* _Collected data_
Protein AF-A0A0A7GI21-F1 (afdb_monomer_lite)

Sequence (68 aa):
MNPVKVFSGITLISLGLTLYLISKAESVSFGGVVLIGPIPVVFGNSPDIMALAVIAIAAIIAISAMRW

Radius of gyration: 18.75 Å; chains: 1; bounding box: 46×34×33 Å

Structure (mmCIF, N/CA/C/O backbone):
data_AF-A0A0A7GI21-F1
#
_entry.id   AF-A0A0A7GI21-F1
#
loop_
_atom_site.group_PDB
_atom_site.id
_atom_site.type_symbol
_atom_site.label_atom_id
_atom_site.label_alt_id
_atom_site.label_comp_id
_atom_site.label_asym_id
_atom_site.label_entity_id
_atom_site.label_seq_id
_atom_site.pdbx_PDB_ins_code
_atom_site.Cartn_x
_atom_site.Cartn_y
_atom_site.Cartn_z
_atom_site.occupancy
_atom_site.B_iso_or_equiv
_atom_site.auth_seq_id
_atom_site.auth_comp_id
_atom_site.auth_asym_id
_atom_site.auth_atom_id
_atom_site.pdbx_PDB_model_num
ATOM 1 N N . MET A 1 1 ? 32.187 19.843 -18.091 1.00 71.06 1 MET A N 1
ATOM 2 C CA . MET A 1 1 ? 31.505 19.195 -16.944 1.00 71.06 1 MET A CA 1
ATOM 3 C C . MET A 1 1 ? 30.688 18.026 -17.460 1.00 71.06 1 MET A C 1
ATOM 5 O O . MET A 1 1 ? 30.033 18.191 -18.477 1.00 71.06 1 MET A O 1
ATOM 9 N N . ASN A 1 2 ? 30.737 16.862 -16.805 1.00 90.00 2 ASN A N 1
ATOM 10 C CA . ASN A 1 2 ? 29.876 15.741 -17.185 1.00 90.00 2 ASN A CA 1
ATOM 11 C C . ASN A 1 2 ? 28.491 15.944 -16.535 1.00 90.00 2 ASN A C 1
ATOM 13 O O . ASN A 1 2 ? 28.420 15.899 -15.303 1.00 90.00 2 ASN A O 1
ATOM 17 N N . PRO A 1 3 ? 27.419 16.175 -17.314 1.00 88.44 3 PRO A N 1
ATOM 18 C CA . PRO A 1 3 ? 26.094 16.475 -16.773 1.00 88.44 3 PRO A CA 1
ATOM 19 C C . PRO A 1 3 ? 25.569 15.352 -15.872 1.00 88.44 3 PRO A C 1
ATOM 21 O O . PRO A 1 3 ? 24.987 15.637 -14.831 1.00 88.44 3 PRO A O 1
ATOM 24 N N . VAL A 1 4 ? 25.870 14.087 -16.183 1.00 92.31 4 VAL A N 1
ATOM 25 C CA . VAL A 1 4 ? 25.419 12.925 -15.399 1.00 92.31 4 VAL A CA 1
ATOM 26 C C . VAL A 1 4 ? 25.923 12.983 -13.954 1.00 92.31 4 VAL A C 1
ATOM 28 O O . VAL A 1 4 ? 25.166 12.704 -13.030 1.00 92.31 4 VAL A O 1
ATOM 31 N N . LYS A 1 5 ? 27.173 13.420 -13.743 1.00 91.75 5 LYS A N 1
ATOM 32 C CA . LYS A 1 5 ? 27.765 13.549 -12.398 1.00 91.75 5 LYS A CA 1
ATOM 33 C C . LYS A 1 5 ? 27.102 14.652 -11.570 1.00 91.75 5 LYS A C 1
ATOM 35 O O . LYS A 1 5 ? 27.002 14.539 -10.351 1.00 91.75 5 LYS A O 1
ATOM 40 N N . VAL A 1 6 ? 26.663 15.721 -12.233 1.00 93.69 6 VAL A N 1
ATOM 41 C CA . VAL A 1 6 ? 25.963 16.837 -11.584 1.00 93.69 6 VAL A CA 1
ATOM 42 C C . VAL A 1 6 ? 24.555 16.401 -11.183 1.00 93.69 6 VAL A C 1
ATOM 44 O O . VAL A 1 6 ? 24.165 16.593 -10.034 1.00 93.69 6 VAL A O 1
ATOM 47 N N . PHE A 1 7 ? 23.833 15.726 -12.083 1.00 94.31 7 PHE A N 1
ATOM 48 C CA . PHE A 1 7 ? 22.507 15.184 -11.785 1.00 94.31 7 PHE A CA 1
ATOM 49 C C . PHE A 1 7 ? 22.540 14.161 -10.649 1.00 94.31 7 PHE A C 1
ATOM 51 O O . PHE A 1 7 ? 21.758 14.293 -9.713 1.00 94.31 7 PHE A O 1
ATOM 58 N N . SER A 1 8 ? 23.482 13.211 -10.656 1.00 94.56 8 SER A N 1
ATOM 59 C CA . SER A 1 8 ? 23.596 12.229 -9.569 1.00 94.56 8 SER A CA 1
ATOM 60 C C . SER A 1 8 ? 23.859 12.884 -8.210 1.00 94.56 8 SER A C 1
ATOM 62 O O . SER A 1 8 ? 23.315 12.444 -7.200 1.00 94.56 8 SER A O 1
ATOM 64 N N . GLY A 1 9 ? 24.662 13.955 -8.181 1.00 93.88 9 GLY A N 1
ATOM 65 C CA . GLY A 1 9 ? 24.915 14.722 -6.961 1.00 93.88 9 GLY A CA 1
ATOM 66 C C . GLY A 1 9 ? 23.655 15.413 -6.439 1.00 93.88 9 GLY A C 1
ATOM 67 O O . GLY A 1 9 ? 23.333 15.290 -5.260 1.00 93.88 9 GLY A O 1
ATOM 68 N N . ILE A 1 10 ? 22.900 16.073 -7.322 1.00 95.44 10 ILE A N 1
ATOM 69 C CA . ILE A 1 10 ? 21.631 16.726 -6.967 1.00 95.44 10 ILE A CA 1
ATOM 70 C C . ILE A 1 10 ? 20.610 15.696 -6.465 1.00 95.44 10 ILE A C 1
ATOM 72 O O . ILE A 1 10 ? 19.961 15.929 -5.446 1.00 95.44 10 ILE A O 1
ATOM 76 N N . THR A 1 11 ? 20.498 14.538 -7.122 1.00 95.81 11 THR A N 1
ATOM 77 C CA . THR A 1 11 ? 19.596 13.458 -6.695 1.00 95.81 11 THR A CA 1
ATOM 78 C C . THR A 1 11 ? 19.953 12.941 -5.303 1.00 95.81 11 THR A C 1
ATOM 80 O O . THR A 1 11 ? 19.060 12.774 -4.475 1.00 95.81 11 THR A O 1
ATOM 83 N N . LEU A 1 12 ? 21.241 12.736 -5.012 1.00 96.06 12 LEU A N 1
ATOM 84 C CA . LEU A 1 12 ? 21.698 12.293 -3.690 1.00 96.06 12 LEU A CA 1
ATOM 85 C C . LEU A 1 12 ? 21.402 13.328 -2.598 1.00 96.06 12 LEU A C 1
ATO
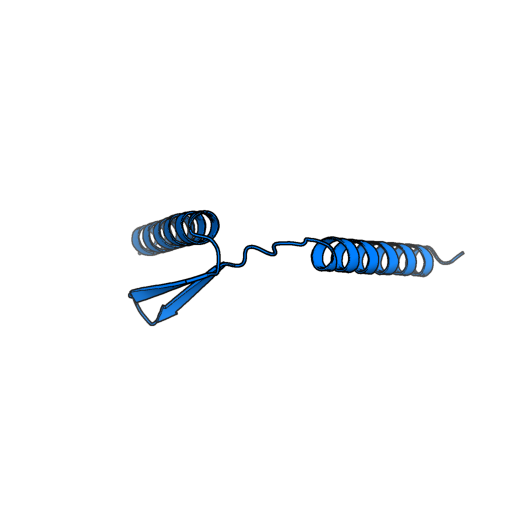M 87 O O . LEU A 1 12 ? 20.923 12.959 -1.526 1.00 96.06 12 LEU A O 1
ATOM 91 N N . ILE A 1 13 ? 21.634 14.615 -2.877 1.00 96.94 13 ILE A N 1
ATOM 92 C CA . ILE A 1 13 ? 21.320 15.708 -1.942 1.00 96.94 13 ILE A CA 1
ATOM 93 C C . ILE A 1 13 ? 19.811 15.773 -1.685 1.00 96.94 13 ILE A C 1
ATOM 95 O O . ILE A 1 13 ? 19.389 15.850 -0.532 1.00 96.94 13 ILE A O 1
ATOM 99 N N . SER A 1 14 ? 18.998 15.689 -2.741 1.00 95.06 14 SER A N 1
ATOM 100 C CA . SER A 1 14 ? 17.538 15.681 -2.626 1.00 95.06 14 SER A CA 1
ATOM 101 C C . SER A 1 14 ? 17.047 14.497 -1.795 1.00 95.06 14 SER A C 1
ATOM 103 O O . SER A 1 14 ? 16.239 14.689 -0.894 1.00 95.06 14 SER A O 1
ATOM 105 N N . LEU A 1 15 ? 17.554 13.288 -2.056 1.00 96.19 15 LEU A N 1
ATOM 106 C CA . LEU A 1 15 ? 17.175 12.080 -1.323 1.00 96.19 15 LEU A CA 1
ATOM 107 C C . LEU A 1 15 ? 17.544 12.185 0.164 1.00 96.19 15 LEU A C 1
ATOM 109 O O . LEU A 1 15 ? 16.719 11.888 1.029 1.00 96.19 15 LEU A O 1
ATOM 113 N N . GLY A 1 16 ? 18.763 12.646 0.462 1.00 94.88 16 GLY A N 1
ATOM 114 C CA . GLY A 1 16 ? 19.229 12.852 1.832 1.00 94.88 16 GLY A CA 1
ATOM 115 C C . GLY A 1 16 ? 18.395 13.888 2.586 1.00 94.88 16 GLY A C 1
ATOM 116 O O . GLY A 1 16 ? 18.029 13.659 3.739 1.00 94.88 16 GLY A O 1
ATOM 117 N N . LEU A 1 17 ? 18.029 14.990 1.926 1.00 94.19 17 LEU A N 1
ATOM 118 C CA . LEU A 1 17 ? 17.180 16.023 2.516 1.00 94.19 17 LEU A CA 1
ATOM 119 C C . LEU A 1 17 ? 15.766 15.499 2.798 1.00 94.19 17 LEU A C 1
ATOM 121 O O . LEU A 1 17 ? 15.241 15.725 3.886 1.00 94.19 17 LEU A O 1
ATOM 125 N N . THR A 1 18 ? 15.167 14.755 1.865 1.00 90.94 18 THR A N 1
ATOM 126 C CA . THR A 1 18 ? 13.848 14.136 2.064 1.00 90.94 18 THR A CA 1
ATOM 127 C C . THR A 1 18 ? 13.856 13.165 3.246 1.00 90.94 18 THR A C 1
ATOM 129 O O . THR A 1 18 ? 12.979 13.241 4.104 1.00 90.94 18 THR A O 1
ATOM 132 N N . LEU A 1 19 ? 14.868 12.297 3.344 1.00 88.75 19 LEU A N 1
ATOM 133 C CA . LEU A 1 19 ? 15.019 11.360 4.464 1.00 88.75 19 LEU A CA 1
ATOM 134 C C . LEU A 1 19 ? 15.195 12.083 5.807 1.00 88.75 19 LEU A C 1
ATOM 136 O O . LEU A 1 19 ? 14.589 11.693 6.803 1.00 88.75 19 LEU A O 1
ATOM 140 N N . TYR A 1 20 ? 15.993 13.153 5.835 1.00 88.62 20 TYR A N 1
ATOM 141 C CA . TYR A 1 20 ? 16.204 13.961 7.036 1.00 88.62 20 TYR A CA 1
ATOM 142 C C . TYR A 1 20 ? 14.915 14.644 7.512 1.00 88.62 20 TYR A C 1
ATOM 144 O O . TYR A 1 20 ? 14.601 14.610 8.701 1.00 88.62 20 TYR A O 1
ATOM 152 N N . LEU A 1 21 ? 14.143 15.218 6.587 1.00 87.12 21 LEU A N 1
ATOM 153 C CA . LEU A 1 21 ? 12.864 15.858 6.899 1.00 87.12 21 LEU A CA 1
ATOM 154 C C . LEU A 1 21 ? 11.831 14.851 7.424 1.00 87.12 21 LEU A C 1
ATOM 156 O O . LEU A 1 21 ? 11.129 15.156 8.384 1.00 87.12 21 LEU A O 1
ATOM 160 N N . ILE A 1 22 ? 11.785 13.640 6.857 1.00 82.38 22 ILE A N 1
ATOM 161 C CA . ILE A 1 22 ? 10.936 12.547 7.360 1.00 82.38 22 ILE A CA 1
ATOM 162 C C . ILE A 1 22 ? 11.376 12.117 8.768 1.00 82.38 22 ILE A C 1
ATOM 164 O O . ILE A 1 22 ? 10.532 11.910 9.632 1.00 82.38 22 ILE A O 1
ATOM 168 N N . SER A 1 23 ? 12.684 12.027 9.024 1.00 78.81 23 SER A N 1
ATOM 169 C CA . SER A 1 23 ? 13.236 11.671 10.341 1.00 78.81 23 SER A CA 1
ATOM 170 C C . SER A 1 23 ? 12.919 12.711 11.426 1.00 78.81 23 SER A C 1
ATOM 172 O O . SER A 1 23 ? 12.701 12.368 12.585 1.00 78.81 23 SER A O 1
ATOM 174 N N . LYS A 1 24 ? 12.853 13.993 11.051 1.00 77.38 24 LY
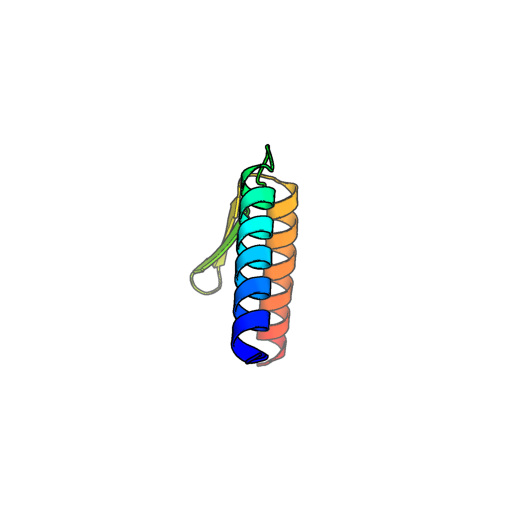S A N 1
ATOM 175 C CA . LYS A 1 24 ? 12.485 15.099 11.946 1.00 77.38 24 LYS A CA 1
ATOM 176 C C . LYS A 1 24 ? 10.979 15.235 12.187 1.00 77.38 24 LYS A C 1
ATOM 178 O O . LYS A 1 24 ? 10.600 16.040 13.037 1.00 77.38 24 LYS A O 1
ATOM 183 N N . ALA A 1 25 ? 10.135 14.487 11.476 1.00 75.88 25 ALA A N 1
ATOM 184 C CA . ALA A 1 25 ? 8.706 14.466 11.746 1.00 75.88 25 ALA A CA 1
ATOM 185 C C . ALA A 1 25 ? 8.459 13.795 13.108 1.00 75.88 25 ALA A C 1
ATOM 187 O O . ALA A 1 25 ? 8.603 12.587 13.266 1.00 75.88 25 ALA A O 1
ATOM 188 N N . GLU A 1 26 ? 8.105 14.607 14.103 1.00 65.00 26 GLU A N 1
ATOM 189 C CA . GLU A 1 26 ? 7.974 14.236 15.521 1.00 65.00 26 GLU A CA 1
ATOM 190 C C . GLU A 1 26 ? 6.932 13.130 15.774 1.00 65.00 26 GLU A C 1
ATOM 192 O O . GLU A 1 26 ? 7.005 12.391 16.752 1.00 65.00 26 GLU A O 1
ATOM 197 N N . SER A 1 27 ? 5.978 12.981 14.856 1.00 68.19 27 SER A N 1
ATOM 198 C CA . SER A 1 27 ? 4.950 11.945 14.875 1.00 68.19 27 SER A CA 1
ATOM 199 C C . SER A 1 27 ? 4.831 11.301 13.495 1.00 68.19 27 SER A C 1
ATOM 201 O O . SER A 1 27 ? 3.961 11.631 12.688 1.00 68.19 27 SER A O 1
ATOM 203 N N . VAL A 1 28 ? 5.721 10.349 13.200 1.00 70.00 28 VAL A N 1
ATOM 204 C CA . VAL A 1 28 ? 5.562 9.498 12.015 1.00 70.00 28 VAL A CA 1
ATOM 205 C C . VAL A 1 28 ? 4.347 8.598 12.239 1.00 70.00 28 VAL A C 1
ATOM 207 O O . VAL A 1 28 ? 4.411 7.563 12.904 1.00 70.00 28 VAL A O 1
ATOM 210 N N . SER A 1 29 ? 3.209 9.016 11.691 1.00 71.94 29 SER A N 1
ATOM 211 C CA . SER A 1 29 ? 2.025 8.171 11.603 1.00 71.94 29 SER A CA 1
ATOM 212 C C . SER A 1 29 ? 2.244 7.161 10.486 1.00 71.94 29 SER A C 1
ATOM 214 O O . SER A 1 29 ? 2.175 7.490 9.305 1.00 71.94 29 SER A O 1
ATOM 216 N N . PHE A 1 30 ? 2.547 5.926 10.872 1.00 77.81 30 PHE A N 1
ATOM 217 C CA . PHE A 1 30 ? 2.668 4.805 9.953 1.00 77.81 30 PHE A CA 1
ATOM 218 C C . PHE A 1 30 ? 1.427 3.921 10.043 1.00 77.81 30 PHE A C 1
ATOM 220 O O . PHE A 1 30 ? 0.820 3.765 11.106 1.00 77.81 30 PHE A O 1
ATOM 227 N N . GLY A 1 31 ? 1.071 3.315 8.922 1.00 81.12 31 GLY A N 1
ATOM 228 C CA . GLY A 1 31 ? 0.062 2.275 8.852 1.00 81.12 31 GLY A CA 1
ATOM 229 C C . GLY A 1 31 ? 0.213 1.490 7.561 1.00 81.12 31 GLY A C 1
ATOM 230 O O . GLY A 1 31 ? 0.682 2.017 6.552 1.00 81.12 31 GLY A O 1
ATOM 231 N N . GLY A 1 32 ? -0.124 0.212 7.620 1.00 82.00 32 GLY A N 1
ATOM 232 C CA . GLY A 1 32 ? 0.035 -0.736 6.534 1.00 82.00 32 GLY A CA 1
ATOM 233 C C . GLY A 1 32 ? -1.030 -1.821 6.585 1.00 82.00 32 GLY A C 1
ATOM 234 O O . GLY A 1 32 ? -1.762 -1.968 7.566 1.00 82.00 32 GLY A O 1
ATOM 235 N N . VAL A 1 33 ? -1.119 -2.577 5.494 1.00 87.69 33 VAL A N 1
ATOM 236 C CA . VAL A 1 33 ? -2.043 -3.704 5.361 1.00 87.69 33 VAL A CA 1
ATOM 237 C C . VAL A 1 33 ? -1.269 -4.924 4.891 1.00 87.69 33 VAL A C 1
ATOM 239 O O . VAL A 1 33 ? -0.572 -4.858 3.880 1.00 87.69 33 VAL A O 1
ATOM 242 N N . VAL A 1 34 ? -1.399 -6.037 5.611 1.00 89.06 34 VAL A N 1
ATOM 243 C CA . VAL A 1 34 ? -0.966 -7.354 5.137 1.00 89.06 34 VAL A CA 1
ATOM 244 C C . VAL A 1 34 ? -2.200 -8.097 4.6
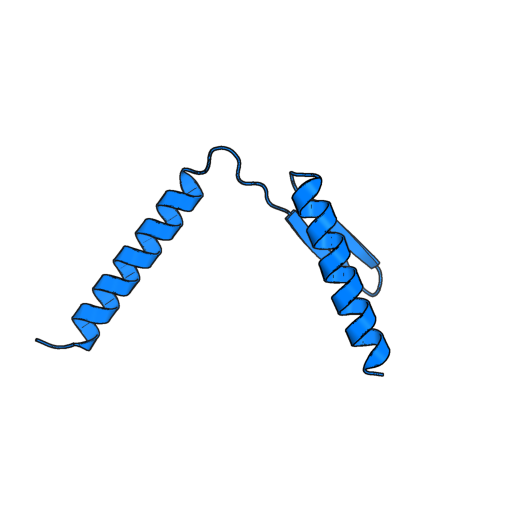48 1.00 89.06 34 VAL A C 1
ATOM 246 O O . VAL A 1 34 ? -3.142 -8.299 5.409 1.00 89.06 34 VAL A O 1
ATOM 249 N N . LEU A 1 35 ? -2.202 -8.520 3.385 1.00 87.00 35 LEU A N 1
ATOM 250 C CA . LEU A 1 35 ? -3.224 -9.427 2.869 1.00 87.00 35 LEU A CA 1
ATOM 251 C C . LEU A 1 35 ? -2.779 -10.874 3.117 1.00 87.00 35 LEU A C 1
ATOM 253 O O . LEU A 1 35 ? -1.779 -11.311 2.547 1.00 87.00 35 LEU A O 1
ATOM 257 N N . ILE A 1 36 ? -3.510 -11.618 3.949 1.00 88.50 36 ILE A N 1
ATOM 258 C CA . ILE A 1 36 ? -3.304 -13.061 4.141 1.00 88.50 36 ILE A CA 1
ATOM 259 C C . ILE A 1 36 ? -4.494 -13.775 3.499 1.00 88.50 36 ILE A C 1
ATOM 261 O O . ILE A 1 36 ? -5.567 -13.902 4.089 1.00 88.50 36 ILE A O 1
ATOM 265 N N . GLY A 1 37 ? -4.329 -14.195 2.244 1.00 81.44 37 GLY A N 1
ATOM 266 C CA . GLY A 1 37 ? -5.459 -14.669 1.442 1.00 81.44 37 GLY A CA 1
ATOM 267 C C . GLY A 1 37 ? -6.512 -13.560 1.266 1.00 81.44 37 GLY A C 1
ATOM 268 O O . GLY A 1 37 ? -6.133 -12.411 1.049 1.00 81.44 37 GLY A O 1
ATOM 269 N N . PRO A 1 38 ? -7.823 -13.847 1.367 1.00 80.06 38 PRO A N 1
ATOM 270 C CA . PRO A 1 38 ? -8.869 -12.828 1.240 1.00 80.06 38 PRO A CA 1
ATOM 271 C C . PRO A 1 38 ? -9.028 -11.941 2.488 1.00 80.06 38 PRO A C 1
ATOM 273 O O . PRO A 1 38 ? -9.881 -11.056 2.490 1.00 80.06 38 PRO A O 1
ATOM 276 N N . ILE A 1 39 ? -8.259 -12.179 3.559 1.00 87.06 39 ILE A N 1
ATOM 277 C CA . ILE A 1 39 ? -8.411 -11.482 4.840 1.00 87.06 39 ILE A CA 1
ATOM 278 C C . ILE A 1 39 ? -7.349 -10.371 4.950 1.00 87.06 39 ILE A C 1
ATOM 280 O O . ILE A 1 39 ? -6.155 -10.676 5.049 1.00 87.0
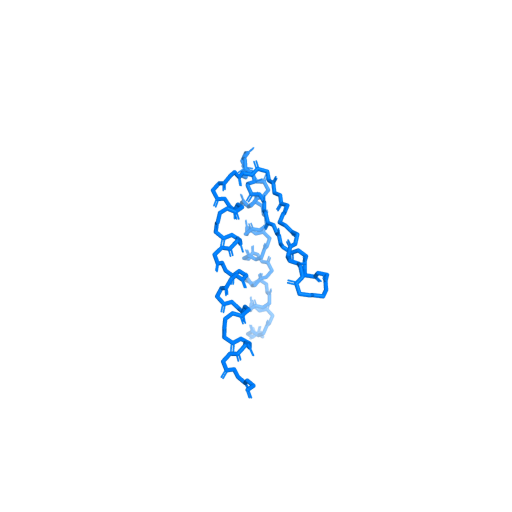6 39 ILE A O 1
ATOM 284 N N . PRO A 1 40 ?
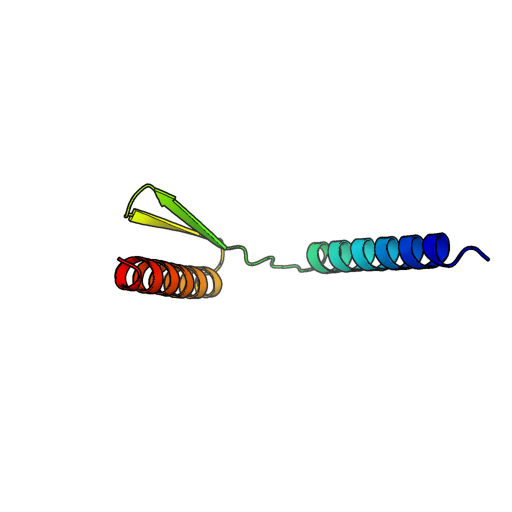 -7.745 -9.084 4.948 1.00 87.56 40 PRO A N 1
ATOM 285 C CA . PRO A 1 40 ? -6.827 -7.976 5.185 1.00 87.56 40 PRO A CA 1
ATOM 286 C C . PRO A 1 40 ? -6.578 -7.770 6.687 1.00 87.56 40 PRO A C 1
ATOM 288 O O . PRO A 1 40 ? -7.514 -7.655 7.477 1.00 87.56 40 PRO A O 1
ATOM 291 N N . VAL A 1 41 ? -5.308 -7.664 7.077 1.00 89.75 41 VAL A N 1
ATOM 292 C CA . VAL A 1 41 ? -4.867 -7.305 8.432 1.00 89.75 41 VAL A CA 1
ATOM 293 C C . VAL A 1 41 ? -4.270 -5.903 8.392 1.00 89.75 41 VAL A C 1
ATOM 295 O O . VAL A 1 41 ? -3.228 -5.690 7.773 1.00 89.75 41 VAL A O 1
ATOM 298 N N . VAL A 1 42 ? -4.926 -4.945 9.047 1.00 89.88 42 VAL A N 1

* _Task item_
Above are the entries. Output exactly the lines beginning with the line that has "ATOM 257 N N" and ending with the line that has "ATOM 267 C C".

* _Expected output_
ATOM 257 N N . ILE A 1 36 ? -3.510 -11.618 3.949 1.00 88.50 36 ILE A N 1
ATOM 258 C CA . ILE A 1 36 ? -3.304 -13.061 4.141 1.00 88.50 36 ILE A CA 1
ATOM 259 C C . ILE A 1 36 ? -4.494 -13.775 3.499 1.00 88.50 36 ILE A C 1
ATOM 261 O O . ILE A 1 36 ? -5.567 -13.902 4.089 1.00 88.50 36 ILE A O 1
ATOM 265 N N . GLY A 1 37 ? -4.329 -14.195 2.244 1.00 81.44 37 GLY A N 1
ATOM 266 C CA . GLY A 1 37 ? -5.459 -14.669 1.442 1.00 81.44 37 GLY A CA 1
ATOM 267 C C . GLY A 1 37 ? -6.512 -13.560 1.266 1.00 81.44 37 GLY A C 1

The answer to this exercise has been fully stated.